Nyaman tanpa iklan. Langganan BisnisPro

Kekurangan Stok Pangan Mengintai Asia

Risiko kekurangan pasokan pangan di kawasan ditimbulkan oleh terganggunya logistik, baik impor dan ekspor akibat lockdown dan karantina di sejumlah negara.
Sejumlah rak yang memajang produk mie instan kosong di sebuah supermarket di Shah Alam, Selangor, Malaysia, Selasa (17/3/2020). Setelah Perdana Menteri Muhyiddin Yassin mengumumkan Malaysia melakukan lockdown nasional, sejumlah supermarket diserbu masyarakat. Bloomberg/Samsul Said
Sejumlah rak yang memajang produk mie instan kosong di sebuah supermarket di Shah Alam, Selangor, Malaysia, Selasa (17/3/2020). Setelah Perdana Menteri Muhyiddin Yassin mengumumkan Malaysia melakukan lockdown nasional, sejumlah supermarket diserbu masyarakat. Bloomberg/Samsul Said

Bisnis.com, JAKARTA - Memborong barang kebutuhan pokok dalam jumlah besar atau dikenal dengan istilah panic buying terjadi di banyak negara, menyusul ketakutan masyarakat akan stok pangan selama pandemi virus corona.

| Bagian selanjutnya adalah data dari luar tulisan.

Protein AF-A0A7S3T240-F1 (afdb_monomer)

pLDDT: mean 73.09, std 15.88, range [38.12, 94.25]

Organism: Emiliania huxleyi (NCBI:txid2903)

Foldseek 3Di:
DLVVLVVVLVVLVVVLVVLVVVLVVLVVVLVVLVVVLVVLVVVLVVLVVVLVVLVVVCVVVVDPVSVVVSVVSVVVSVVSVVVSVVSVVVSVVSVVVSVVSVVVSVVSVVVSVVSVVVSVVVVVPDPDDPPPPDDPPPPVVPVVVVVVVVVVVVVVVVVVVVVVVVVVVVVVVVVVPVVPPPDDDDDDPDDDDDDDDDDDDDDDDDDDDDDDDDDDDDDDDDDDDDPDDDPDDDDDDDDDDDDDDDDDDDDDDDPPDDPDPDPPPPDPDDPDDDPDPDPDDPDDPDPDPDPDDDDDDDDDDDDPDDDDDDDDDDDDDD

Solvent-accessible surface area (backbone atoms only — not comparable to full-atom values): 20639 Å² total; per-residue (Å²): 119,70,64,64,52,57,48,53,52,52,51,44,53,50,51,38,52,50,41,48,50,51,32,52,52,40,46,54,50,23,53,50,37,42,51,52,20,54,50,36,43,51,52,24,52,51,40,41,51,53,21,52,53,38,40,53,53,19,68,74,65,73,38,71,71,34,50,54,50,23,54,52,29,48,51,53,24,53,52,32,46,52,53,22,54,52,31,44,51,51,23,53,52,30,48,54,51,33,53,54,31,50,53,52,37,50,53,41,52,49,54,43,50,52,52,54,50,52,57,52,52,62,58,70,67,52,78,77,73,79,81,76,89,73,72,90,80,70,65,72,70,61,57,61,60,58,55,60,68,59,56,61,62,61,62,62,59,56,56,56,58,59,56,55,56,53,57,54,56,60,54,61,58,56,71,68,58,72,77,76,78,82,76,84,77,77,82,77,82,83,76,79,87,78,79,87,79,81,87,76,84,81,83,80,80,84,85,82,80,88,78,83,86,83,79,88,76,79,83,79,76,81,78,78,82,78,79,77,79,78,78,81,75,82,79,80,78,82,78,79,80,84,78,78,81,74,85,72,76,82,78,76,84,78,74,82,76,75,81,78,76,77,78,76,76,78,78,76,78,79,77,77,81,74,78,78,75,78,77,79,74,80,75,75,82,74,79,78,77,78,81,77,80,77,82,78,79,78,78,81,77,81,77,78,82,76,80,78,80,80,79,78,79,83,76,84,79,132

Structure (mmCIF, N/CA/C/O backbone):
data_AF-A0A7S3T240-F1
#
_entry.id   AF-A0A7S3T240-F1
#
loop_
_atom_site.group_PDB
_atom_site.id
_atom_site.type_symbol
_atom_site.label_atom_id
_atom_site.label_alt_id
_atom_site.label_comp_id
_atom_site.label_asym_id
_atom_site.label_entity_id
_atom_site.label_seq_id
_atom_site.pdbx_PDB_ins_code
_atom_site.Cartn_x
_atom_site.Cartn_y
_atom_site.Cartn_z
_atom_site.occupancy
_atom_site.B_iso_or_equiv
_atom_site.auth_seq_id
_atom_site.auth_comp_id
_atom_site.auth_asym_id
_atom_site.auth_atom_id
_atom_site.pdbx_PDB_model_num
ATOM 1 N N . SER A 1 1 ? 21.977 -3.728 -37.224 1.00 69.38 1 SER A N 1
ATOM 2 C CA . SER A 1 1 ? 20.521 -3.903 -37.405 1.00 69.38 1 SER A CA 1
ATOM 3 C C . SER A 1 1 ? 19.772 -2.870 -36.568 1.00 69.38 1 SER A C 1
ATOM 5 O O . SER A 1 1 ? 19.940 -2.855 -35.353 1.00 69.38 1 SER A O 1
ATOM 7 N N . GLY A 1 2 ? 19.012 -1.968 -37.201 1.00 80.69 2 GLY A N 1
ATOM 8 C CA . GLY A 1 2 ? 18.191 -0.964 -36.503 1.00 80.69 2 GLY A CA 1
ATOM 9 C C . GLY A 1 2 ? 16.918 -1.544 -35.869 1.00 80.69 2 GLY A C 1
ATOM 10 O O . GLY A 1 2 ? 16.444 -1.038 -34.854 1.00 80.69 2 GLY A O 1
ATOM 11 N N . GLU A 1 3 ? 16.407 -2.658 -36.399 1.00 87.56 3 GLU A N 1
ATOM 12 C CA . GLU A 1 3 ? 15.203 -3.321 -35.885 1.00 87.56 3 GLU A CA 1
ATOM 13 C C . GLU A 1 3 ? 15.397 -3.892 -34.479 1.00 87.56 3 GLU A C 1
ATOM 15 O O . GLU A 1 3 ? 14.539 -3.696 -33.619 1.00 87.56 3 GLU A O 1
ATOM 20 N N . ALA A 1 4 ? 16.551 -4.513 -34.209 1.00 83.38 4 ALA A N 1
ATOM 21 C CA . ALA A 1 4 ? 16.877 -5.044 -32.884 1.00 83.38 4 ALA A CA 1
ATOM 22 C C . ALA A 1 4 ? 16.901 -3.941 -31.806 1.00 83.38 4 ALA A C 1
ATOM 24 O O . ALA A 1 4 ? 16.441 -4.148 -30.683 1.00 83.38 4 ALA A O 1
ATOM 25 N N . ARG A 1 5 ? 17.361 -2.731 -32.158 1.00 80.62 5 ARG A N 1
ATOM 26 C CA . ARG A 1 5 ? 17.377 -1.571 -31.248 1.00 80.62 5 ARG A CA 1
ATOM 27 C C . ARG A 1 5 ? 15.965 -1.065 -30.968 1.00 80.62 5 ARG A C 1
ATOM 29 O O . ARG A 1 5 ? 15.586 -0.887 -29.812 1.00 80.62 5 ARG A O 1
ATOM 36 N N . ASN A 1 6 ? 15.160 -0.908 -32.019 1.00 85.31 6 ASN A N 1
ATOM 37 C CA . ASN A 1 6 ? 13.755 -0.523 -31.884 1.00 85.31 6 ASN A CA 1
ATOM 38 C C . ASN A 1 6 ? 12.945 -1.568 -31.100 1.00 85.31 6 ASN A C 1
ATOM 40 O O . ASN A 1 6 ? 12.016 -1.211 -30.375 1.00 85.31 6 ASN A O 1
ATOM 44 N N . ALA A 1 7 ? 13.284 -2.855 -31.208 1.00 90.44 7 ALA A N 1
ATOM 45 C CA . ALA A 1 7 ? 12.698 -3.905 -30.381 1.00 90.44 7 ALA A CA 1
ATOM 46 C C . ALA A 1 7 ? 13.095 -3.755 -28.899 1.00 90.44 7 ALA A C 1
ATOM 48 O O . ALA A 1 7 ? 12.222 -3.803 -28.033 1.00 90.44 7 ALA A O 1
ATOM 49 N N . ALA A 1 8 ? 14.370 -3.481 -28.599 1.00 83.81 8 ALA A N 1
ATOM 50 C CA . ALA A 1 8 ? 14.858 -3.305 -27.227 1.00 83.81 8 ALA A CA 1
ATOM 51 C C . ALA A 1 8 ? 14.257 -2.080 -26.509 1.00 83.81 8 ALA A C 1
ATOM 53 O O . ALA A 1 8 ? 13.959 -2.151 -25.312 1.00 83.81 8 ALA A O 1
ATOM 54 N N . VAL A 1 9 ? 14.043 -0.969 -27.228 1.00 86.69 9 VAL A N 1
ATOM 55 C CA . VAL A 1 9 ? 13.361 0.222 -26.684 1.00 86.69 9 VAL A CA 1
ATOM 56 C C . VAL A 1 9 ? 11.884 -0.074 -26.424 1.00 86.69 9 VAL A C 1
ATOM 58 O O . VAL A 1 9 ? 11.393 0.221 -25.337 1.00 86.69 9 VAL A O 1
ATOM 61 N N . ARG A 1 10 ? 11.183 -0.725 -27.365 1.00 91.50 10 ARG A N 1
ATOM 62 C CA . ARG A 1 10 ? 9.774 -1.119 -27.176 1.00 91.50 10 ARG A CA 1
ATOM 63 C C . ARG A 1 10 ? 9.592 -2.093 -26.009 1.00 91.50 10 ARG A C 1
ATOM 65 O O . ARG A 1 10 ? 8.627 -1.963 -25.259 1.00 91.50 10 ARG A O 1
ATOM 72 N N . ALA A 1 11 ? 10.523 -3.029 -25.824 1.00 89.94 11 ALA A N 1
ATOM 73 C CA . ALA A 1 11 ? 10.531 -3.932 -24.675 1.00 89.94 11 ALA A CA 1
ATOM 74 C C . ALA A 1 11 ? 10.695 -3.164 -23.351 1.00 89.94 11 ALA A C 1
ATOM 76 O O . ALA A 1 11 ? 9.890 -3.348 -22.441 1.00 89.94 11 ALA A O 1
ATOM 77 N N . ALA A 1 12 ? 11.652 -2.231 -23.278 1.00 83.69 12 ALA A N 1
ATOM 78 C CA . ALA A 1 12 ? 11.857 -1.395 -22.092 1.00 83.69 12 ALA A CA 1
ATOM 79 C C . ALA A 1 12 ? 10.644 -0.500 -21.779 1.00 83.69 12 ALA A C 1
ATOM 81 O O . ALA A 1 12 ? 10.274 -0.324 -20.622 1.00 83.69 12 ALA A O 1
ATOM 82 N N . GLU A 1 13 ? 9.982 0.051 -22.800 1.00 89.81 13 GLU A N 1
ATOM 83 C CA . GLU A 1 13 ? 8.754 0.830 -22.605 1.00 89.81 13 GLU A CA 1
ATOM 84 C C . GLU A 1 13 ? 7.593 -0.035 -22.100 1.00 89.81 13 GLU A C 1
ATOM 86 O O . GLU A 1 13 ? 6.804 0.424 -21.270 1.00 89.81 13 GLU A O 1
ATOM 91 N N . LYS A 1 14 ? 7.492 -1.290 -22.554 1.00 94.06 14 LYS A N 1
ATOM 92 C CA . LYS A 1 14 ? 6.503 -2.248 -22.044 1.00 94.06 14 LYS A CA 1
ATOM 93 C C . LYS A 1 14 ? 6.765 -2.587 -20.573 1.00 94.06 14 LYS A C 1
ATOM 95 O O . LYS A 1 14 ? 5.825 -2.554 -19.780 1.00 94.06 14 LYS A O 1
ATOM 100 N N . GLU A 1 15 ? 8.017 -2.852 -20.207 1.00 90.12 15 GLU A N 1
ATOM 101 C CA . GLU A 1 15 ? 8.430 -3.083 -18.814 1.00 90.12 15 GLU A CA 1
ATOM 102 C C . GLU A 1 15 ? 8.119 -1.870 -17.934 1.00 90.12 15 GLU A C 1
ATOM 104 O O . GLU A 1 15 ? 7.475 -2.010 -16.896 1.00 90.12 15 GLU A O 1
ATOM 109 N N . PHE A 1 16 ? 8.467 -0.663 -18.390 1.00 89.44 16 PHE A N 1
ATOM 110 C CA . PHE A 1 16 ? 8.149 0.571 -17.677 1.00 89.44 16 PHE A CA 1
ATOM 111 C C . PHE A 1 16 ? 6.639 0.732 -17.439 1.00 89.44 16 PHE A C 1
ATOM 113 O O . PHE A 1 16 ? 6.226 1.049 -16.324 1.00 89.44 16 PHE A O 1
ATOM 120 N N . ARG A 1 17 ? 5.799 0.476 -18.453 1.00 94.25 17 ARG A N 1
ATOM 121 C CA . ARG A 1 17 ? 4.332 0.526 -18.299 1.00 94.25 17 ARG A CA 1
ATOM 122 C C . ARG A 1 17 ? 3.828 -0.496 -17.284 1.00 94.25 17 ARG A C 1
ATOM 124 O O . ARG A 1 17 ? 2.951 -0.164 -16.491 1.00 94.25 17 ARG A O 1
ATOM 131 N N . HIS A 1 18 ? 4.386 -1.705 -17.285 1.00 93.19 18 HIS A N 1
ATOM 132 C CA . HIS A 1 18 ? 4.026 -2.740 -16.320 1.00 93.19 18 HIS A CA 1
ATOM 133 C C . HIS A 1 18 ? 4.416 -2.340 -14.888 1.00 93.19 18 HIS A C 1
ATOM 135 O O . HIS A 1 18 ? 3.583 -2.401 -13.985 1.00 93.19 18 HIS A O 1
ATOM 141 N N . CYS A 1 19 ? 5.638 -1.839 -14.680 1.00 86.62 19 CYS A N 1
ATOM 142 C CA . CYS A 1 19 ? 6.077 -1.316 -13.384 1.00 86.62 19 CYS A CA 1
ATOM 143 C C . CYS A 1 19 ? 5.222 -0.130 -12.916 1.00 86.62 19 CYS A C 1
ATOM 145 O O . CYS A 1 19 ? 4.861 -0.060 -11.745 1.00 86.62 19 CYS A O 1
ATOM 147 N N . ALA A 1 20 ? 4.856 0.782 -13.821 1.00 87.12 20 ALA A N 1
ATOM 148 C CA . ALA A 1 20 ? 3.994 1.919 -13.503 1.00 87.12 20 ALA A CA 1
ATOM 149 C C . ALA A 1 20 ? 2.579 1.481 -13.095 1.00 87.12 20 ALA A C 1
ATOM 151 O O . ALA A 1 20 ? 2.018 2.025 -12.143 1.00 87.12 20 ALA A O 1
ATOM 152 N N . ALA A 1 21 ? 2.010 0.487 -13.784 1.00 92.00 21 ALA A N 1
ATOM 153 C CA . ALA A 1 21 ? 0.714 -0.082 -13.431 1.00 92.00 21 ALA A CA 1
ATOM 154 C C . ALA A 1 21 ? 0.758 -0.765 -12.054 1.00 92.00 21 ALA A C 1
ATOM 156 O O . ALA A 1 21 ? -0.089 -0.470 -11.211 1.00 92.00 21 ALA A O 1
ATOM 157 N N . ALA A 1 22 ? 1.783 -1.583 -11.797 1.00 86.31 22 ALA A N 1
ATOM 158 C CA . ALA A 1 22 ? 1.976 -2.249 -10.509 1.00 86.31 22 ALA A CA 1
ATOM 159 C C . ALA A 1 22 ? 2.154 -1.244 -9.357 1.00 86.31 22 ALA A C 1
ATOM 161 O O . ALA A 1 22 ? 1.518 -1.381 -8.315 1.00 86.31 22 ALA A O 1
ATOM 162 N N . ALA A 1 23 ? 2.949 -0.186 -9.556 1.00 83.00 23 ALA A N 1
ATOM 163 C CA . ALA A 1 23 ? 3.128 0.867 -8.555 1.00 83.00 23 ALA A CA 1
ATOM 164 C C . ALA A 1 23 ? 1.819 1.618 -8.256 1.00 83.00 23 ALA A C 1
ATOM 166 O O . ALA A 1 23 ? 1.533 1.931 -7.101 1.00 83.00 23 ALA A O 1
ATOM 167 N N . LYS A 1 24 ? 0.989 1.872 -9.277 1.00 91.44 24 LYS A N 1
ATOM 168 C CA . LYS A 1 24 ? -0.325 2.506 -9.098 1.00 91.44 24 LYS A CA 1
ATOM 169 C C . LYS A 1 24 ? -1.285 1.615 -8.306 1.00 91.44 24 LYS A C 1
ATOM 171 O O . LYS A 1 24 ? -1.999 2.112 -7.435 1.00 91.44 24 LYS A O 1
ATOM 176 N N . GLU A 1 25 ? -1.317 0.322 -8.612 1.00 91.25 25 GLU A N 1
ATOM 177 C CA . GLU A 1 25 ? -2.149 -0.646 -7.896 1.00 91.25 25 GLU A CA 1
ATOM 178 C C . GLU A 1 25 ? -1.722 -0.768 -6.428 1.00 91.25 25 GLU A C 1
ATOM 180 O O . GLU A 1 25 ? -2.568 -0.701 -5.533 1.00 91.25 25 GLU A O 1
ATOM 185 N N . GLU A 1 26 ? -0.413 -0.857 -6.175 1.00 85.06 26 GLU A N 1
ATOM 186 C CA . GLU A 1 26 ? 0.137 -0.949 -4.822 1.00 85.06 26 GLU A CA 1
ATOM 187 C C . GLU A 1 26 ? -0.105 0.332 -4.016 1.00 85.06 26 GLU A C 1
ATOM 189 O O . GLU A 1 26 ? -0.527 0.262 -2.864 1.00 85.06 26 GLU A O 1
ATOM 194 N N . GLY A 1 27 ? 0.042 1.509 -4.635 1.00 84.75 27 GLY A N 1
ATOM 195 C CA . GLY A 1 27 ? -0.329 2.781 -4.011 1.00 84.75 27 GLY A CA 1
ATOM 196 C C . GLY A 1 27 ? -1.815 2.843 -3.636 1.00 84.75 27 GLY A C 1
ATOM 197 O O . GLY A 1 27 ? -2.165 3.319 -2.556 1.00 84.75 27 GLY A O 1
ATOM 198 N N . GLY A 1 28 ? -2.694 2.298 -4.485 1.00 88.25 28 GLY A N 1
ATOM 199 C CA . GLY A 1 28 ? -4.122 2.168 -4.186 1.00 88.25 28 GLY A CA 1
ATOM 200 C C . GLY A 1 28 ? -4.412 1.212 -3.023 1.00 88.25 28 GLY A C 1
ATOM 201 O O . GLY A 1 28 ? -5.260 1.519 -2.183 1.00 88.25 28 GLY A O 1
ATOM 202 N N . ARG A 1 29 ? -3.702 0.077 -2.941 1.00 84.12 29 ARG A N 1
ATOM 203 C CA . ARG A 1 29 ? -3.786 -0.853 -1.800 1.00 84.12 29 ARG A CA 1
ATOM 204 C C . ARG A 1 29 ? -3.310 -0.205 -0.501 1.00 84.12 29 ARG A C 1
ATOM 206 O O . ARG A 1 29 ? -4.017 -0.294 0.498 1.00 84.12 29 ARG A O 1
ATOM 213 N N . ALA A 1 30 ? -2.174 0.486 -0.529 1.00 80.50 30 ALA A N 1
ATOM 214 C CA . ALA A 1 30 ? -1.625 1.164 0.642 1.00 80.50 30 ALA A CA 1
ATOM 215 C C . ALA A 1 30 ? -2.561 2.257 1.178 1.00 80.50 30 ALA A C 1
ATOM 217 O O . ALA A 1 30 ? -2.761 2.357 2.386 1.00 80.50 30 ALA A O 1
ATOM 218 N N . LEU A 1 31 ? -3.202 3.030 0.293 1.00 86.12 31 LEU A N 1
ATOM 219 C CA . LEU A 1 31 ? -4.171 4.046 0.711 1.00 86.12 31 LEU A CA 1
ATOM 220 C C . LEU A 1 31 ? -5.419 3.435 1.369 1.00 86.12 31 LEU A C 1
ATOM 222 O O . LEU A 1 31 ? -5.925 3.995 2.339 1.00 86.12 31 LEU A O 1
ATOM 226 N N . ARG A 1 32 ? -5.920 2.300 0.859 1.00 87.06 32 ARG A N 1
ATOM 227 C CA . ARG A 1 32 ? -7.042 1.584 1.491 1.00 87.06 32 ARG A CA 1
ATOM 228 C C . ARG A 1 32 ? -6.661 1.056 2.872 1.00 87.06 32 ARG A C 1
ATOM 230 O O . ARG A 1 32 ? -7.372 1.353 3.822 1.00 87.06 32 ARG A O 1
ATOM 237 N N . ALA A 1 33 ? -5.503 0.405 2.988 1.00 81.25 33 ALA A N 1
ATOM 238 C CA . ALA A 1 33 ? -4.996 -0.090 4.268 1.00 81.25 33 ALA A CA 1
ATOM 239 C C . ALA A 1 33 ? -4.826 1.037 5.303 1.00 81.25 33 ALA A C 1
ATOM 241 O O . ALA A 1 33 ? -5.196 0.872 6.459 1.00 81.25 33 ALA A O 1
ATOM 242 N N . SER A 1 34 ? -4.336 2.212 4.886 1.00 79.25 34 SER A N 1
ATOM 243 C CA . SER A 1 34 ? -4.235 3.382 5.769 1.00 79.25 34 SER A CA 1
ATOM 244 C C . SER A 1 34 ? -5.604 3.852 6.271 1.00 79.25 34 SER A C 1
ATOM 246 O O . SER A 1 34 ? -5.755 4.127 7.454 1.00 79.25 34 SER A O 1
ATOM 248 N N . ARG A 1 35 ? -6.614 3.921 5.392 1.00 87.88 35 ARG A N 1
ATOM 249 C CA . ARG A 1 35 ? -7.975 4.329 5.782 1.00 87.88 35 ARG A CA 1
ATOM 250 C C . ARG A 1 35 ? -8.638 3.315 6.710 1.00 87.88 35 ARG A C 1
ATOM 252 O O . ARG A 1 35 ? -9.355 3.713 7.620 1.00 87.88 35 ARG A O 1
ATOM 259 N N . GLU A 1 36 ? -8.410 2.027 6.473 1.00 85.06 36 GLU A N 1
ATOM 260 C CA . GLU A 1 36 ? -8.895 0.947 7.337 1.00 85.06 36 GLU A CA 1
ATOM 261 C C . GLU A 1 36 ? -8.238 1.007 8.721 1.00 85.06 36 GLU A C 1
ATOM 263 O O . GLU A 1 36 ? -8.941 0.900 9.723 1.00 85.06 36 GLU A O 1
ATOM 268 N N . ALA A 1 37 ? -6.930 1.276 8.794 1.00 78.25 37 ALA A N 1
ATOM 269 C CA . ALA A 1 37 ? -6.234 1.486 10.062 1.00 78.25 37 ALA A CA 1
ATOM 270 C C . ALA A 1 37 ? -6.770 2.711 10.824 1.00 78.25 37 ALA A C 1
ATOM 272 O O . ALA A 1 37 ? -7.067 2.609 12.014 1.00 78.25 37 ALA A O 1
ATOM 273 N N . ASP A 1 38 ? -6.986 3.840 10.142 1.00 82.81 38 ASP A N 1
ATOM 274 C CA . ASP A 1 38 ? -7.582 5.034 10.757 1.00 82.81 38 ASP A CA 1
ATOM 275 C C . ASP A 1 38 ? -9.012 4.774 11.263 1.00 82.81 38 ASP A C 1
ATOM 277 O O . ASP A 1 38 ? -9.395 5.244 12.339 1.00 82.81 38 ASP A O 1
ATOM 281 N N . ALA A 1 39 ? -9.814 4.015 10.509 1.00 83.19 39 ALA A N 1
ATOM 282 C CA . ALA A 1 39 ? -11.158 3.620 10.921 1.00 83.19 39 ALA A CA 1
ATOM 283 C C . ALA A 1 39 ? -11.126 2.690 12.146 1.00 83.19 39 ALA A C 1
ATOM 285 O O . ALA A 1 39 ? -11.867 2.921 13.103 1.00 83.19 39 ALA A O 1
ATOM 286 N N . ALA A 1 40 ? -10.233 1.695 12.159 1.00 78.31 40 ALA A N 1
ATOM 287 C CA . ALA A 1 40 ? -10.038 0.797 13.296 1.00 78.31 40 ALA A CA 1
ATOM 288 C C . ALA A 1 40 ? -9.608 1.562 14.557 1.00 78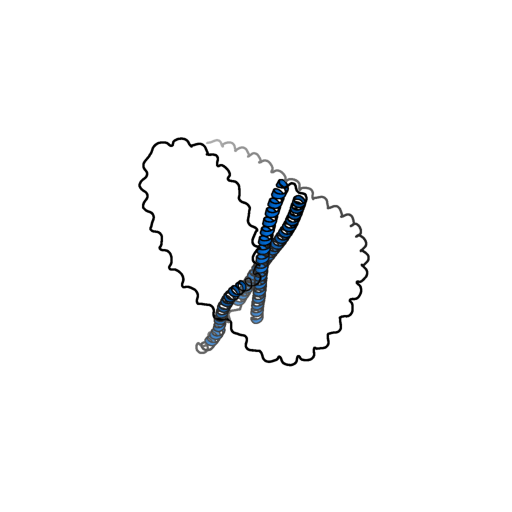.31 40 ALA A C 1
ATOM 290 O O . ALA A 1 40 ? -10.130 1.310 15.643 1.00 78.31 40 ALA A O 1
ATOM 291 N N . ARG A 1 41 ? -8.728 2.559 14.413 1.00 80.75 41 ARG A N 1
ATOM 292 C CA . ARG A 1 41 ? -8.281 3.417 15.519 1.00 80.75 41 ARG A CA 1
ATOM 293 C C . ARG A 1 41 ? -9.431 4.213 16.137 1.00 80.75 41 ARG A C 1
ATOM 295 O O . ARG A 1 41 ? -9.560 4.247 17.357 1.00 80.75 41 ARG A O 1
ATOM 302 N N . ARG A 1 42 ? -10.301 4.796 15.305 1.00 85.69 42 ARG A N 1
ATOM 303 C CA . ARG A 1 42 ? -11.499 5.525 15.765 1.00 85.69 42 ARG A CA 1
ATOM 304 C C . ARG A 1 42 ? -12.495 4.613 16.477 1.00 85.69 42 ARG A C 1
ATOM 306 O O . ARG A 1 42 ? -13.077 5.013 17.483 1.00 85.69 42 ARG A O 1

Di saat krisis seperti ini, untuk menjaga stabilitas politik, pemerintah harus memastikan setiap orang mendapatkan kebutuhan dengan harga terjangkau.

Rusia, Kazakhstan, dan Ukraina telah mengumumkan rencana membatasi ekspor gandum. Kekhawatiran tersebut menjalar ke stok beras, makanan pokok utama bagi miliaran masyarakat Asia dengan China dan India sebagai konsumen global terbesar.

Vietnam, ekportir beras terbesar ketiga di dunia, untuk sementara menangguhkan penjualan ke luar negeri untuk melindungi pasokan domestik di tengah kekeringan di Delta Mekong.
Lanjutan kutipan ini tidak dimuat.